Once you reach the line containing "ATOM 109 C C" in the data below, restate each line word for word up to and including the one containing "ATOM 153 O O".

━━━━━ Entries shown

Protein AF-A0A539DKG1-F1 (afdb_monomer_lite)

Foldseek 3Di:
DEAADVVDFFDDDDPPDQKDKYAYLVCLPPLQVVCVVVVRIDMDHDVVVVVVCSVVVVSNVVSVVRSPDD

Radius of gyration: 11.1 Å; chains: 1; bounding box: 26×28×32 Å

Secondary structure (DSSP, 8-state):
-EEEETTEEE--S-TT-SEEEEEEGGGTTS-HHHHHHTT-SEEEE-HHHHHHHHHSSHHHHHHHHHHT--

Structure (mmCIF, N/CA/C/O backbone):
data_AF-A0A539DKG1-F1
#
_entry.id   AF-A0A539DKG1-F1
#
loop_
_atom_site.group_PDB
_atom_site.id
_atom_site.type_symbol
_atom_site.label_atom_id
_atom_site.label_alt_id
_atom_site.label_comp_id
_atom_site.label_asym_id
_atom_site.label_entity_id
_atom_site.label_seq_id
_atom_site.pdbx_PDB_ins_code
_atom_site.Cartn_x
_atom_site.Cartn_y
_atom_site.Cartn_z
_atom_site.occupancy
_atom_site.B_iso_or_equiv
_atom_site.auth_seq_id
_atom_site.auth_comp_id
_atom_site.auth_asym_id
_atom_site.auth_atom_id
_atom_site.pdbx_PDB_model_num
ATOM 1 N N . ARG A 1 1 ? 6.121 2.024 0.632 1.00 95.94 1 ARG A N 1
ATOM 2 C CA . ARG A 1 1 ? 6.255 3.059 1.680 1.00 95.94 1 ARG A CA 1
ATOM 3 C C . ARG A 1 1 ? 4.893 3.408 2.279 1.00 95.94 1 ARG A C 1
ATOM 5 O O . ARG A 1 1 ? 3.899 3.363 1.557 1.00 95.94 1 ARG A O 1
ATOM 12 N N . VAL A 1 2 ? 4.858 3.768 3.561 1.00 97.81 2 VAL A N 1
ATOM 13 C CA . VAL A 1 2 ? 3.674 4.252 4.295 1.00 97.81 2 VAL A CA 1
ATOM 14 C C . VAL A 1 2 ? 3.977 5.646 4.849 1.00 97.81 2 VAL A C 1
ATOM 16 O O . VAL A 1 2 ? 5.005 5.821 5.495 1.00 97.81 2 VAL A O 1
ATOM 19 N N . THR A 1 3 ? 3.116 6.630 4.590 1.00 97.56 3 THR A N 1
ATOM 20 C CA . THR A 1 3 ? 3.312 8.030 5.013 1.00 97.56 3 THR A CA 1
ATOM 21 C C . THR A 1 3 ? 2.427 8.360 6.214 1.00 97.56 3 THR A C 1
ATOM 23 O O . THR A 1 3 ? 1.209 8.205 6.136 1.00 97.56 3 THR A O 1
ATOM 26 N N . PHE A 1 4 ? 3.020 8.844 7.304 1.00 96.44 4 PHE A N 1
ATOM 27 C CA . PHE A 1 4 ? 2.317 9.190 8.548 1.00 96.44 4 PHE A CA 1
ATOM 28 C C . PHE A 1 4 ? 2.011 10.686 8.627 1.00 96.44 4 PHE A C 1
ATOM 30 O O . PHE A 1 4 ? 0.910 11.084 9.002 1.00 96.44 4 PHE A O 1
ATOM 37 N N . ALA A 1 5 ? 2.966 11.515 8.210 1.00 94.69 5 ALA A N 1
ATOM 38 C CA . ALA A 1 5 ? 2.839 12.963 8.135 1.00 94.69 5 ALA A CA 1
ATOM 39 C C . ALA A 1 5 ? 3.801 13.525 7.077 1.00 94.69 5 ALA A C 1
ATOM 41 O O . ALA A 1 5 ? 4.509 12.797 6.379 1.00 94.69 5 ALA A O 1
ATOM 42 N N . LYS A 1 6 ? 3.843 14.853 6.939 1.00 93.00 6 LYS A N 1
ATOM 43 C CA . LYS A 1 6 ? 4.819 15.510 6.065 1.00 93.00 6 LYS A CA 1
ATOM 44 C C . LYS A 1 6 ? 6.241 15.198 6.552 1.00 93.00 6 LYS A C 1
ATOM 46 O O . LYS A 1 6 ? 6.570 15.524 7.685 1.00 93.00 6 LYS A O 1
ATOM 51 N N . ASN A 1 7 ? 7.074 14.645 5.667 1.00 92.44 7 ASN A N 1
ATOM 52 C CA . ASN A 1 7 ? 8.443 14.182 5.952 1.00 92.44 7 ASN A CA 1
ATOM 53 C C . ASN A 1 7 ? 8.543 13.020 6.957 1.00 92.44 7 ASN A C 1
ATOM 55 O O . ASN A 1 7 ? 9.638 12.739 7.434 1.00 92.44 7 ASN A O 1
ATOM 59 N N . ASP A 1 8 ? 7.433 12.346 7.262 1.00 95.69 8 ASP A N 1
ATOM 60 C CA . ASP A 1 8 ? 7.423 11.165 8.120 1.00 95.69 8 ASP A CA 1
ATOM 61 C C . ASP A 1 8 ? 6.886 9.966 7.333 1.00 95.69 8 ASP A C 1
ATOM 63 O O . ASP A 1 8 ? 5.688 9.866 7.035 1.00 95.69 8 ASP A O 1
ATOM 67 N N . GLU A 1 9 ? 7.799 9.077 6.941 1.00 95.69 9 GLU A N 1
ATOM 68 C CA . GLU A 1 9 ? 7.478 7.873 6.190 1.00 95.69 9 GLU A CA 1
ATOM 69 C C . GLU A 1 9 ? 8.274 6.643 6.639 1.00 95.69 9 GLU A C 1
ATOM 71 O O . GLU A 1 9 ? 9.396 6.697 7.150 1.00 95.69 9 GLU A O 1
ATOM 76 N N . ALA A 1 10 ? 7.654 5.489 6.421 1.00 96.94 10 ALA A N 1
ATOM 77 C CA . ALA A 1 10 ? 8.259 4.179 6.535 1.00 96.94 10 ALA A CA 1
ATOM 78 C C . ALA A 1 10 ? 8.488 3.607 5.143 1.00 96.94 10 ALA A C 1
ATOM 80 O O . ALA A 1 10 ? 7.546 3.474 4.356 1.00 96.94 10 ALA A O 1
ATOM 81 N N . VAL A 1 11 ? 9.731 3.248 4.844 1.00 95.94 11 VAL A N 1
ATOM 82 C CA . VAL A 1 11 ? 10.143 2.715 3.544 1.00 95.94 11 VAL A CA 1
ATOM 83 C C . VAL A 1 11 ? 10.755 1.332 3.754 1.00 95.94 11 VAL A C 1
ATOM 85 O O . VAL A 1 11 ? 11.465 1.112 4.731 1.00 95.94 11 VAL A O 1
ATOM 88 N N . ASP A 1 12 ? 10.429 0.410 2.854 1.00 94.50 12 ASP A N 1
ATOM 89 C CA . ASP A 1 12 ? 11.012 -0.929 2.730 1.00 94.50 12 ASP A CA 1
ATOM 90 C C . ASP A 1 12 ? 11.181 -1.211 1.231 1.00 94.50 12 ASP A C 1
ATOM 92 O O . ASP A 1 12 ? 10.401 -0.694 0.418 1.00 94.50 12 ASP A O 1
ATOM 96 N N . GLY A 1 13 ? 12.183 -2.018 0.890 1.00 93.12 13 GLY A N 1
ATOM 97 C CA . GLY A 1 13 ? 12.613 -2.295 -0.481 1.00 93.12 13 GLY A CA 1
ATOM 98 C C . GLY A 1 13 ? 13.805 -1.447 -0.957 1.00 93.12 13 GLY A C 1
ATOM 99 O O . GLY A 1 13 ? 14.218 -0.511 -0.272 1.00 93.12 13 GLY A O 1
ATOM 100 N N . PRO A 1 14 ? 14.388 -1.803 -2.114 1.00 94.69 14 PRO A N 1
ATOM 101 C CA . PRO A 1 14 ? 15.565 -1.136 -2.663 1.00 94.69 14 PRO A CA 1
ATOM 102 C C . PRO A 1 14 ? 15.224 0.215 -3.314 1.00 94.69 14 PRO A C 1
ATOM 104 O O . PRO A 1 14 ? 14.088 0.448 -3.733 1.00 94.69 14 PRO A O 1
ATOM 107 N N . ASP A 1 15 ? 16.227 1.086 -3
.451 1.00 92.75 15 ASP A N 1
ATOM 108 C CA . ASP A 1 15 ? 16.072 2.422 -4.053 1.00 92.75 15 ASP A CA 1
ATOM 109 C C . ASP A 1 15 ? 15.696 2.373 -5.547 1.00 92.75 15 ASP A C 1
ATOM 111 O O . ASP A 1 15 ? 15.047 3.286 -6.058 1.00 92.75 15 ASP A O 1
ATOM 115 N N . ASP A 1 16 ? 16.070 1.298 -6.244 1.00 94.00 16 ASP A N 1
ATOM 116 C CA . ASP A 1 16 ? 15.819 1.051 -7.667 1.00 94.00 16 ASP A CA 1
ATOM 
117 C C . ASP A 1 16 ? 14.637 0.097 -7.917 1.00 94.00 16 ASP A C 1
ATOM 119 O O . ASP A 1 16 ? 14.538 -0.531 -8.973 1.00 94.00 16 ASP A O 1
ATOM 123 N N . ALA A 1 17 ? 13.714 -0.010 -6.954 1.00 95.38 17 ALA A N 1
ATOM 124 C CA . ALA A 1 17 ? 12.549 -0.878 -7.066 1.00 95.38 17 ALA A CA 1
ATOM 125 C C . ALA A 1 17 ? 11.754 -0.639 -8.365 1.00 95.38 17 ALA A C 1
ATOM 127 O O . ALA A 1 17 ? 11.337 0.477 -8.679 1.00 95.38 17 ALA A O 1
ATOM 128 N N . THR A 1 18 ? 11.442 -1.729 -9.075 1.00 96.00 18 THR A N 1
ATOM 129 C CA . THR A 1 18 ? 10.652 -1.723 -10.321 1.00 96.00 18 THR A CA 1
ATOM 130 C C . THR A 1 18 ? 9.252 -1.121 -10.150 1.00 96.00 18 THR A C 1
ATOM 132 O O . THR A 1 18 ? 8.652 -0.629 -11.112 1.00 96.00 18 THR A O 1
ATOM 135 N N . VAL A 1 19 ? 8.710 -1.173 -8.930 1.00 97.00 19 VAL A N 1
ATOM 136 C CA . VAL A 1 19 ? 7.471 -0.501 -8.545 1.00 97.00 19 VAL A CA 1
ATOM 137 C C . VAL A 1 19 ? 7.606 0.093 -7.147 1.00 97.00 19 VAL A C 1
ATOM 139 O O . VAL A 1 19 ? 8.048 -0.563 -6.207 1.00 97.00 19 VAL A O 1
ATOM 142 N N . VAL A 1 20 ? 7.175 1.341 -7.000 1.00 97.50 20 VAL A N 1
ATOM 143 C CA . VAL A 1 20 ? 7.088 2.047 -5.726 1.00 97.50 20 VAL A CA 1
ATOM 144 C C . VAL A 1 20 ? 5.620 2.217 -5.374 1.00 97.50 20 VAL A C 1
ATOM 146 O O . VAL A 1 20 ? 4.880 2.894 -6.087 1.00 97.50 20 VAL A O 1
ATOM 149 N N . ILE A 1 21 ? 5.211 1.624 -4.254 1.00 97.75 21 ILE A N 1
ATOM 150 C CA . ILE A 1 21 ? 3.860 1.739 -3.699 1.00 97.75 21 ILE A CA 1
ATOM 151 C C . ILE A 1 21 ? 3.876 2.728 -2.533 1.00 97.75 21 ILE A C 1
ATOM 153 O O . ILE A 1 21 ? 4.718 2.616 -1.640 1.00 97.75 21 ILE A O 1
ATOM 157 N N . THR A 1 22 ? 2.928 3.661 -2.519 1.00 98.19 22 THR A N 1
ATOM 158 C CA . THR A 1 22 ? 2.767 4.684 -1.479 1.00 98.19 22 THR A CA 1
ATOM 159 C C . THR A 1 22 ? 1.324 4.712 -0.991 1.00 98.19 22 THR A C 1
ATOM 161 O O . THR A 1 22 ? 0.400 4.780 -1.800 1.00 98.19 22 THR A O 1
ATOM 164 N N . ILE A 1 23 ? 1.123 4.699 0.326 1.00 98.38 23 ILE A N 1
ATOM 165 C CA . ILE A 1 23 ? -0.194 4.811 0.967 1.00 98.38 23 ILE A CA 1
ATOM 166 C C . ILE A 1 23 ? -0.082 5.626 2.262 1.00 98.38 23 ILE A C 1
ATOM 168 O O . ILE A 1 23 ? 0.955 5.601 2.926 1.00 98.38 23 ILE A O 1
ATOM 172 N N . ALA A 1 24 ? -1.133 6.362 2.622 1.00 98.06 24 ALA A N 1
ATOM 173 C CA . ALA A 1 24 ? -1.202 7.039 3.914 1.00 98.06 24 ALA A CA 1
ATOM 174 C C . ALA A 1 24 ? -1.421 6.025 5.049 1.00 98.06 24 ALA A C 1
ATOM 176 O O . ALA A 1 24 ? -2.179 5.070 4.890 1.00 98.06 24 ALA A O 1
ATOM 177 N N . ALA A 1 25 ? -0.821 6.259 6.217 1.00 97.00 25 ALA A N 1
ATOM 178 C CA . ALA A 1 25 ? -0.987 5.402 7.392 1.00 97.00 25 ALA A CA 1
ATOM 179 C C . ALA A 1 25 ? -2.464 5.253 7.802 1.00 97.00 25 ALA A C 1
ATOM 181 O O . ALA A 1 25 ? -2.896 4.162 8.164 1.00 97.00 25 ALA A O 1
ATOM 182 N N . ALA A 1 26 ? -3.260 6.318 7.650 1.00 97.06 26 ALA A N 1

━━━━━━━━━━

Your response:
ATOM 109 C C . ASP A 1 15 ? 15.696 2.373 -5.547 1.00 92.75 15 ASP A C 1
ATOM 111 O O . ASP A 1 15 ? 15.047 3.286 -6.058 1.00 92.75 15 ASP A O 1
ATOM 115 N N . ASP A 1 16 ? 16.070 1.298 -6.244 1.00 94.00 16 ASP A N 1
ATOM 116 C CA . ASP A 1 16 ? 15.819 1.051 -7.667 1.00 94.00 16 ASP A CA 1
ATOM 
117 C C . ASP A 1 16 ? 14.637 0.097 -7.917 1.00 94.00 16 ASP A C 1
ATOM 119 O O . ASP A 1 16 ? 14.538 -0.531 -8.973 1.00 94.00 16 ASP A O 1
ATOM 123 N N . ALA A 1 17 ? 13.714 -0.010 -6.954 1.00 95.38 17 ALA A N 1
ATOM 124 C CA . ALA A 1 17 ? 12.549 -0.878 -7.066 1.00 95.38 17 ALA A CA 1
ATOM 125 C C . ALA A 1 17 ? 11.754 -0.639 -8.365 1.00 95.38 17 ALA A C 1
ATOM 127 O O . ALA A 1 17 ? 11.337 0.477 -8.679 1.00 95.38 17 ALA A O 1
ATOM 128 N N . THR A 1 18 ? 11.442 -1.729 -9.075 1.00 96.00 18 THR A N 1
ATOM 129 C CA . THR A 1 18 ? 10.652 -1.723 -10.321 1.00 96.00 18 THR A CA 1
ATOM 130 C C . THR A 1 18 ? 9.252 -1.121 -10.150 1.00 96.00 18 THR A C 1
ATOM 132 O O . THR A 1 18 ? 8.652 -0.629 -11.112 1.00 96.00 18 THR A O 1
ATOM 135 N N . VAL A 1 19 ? 8.710 -1.173 -8.930 1.00 97.00 19 VAL A N 1
ATOM 136 C CA . VAL A 1 19 ? 7.471 -0.501 -8.545 1.00 97.00 19 VAL A CA 1
ATOM 137 C C . VAL A 1 19 ? 7.606 0.093 -7.147 1.00 97.00 19 VAL A C 1
ATOM 139 O O . VAL A 1 19 ? 8.048 -0.563 -6.207 1.00 97.00 19 VAL A O 1
ATOM 142 N N . VAL A 1 20 ? 7.175 1.341 -7.000 1.00 97.50 20 VAL A N 1
ATOM 143 C CA . VAL A 1 20 ? 7.088 2.047 -5.726 1.00 97.50 20 VAL A CA 1
ATOM 144 C C . VAL A 1 20 ? 5.620 2.217 -5.374 1.00 97.50 20 VAL A C 1
ATOM 146 O O . VAL A 1 20 ? 4.880 2.894 -6.087 1.00 97.50 20 VAL A O 1
ATOM 149 N N . ILE A 1 21 ? 5.211 1.624 -4.254 1.00 97.75 21 ILE A N 1
ATOM 150 C CA . ILE A 1 21 ? 3.860 1.739 -3.699 1.00 97.75 21 ILE A CA 1
ATOM 151 C C . ILE A 1 21 ? 3.876 2.728 -2.533 1.00 97.75 21 ILE A C 1
ATOM 153 O O . ILE A 1 21 ? 4.718 2.616 -1.640 1.00 97.75 21 ILE A O 1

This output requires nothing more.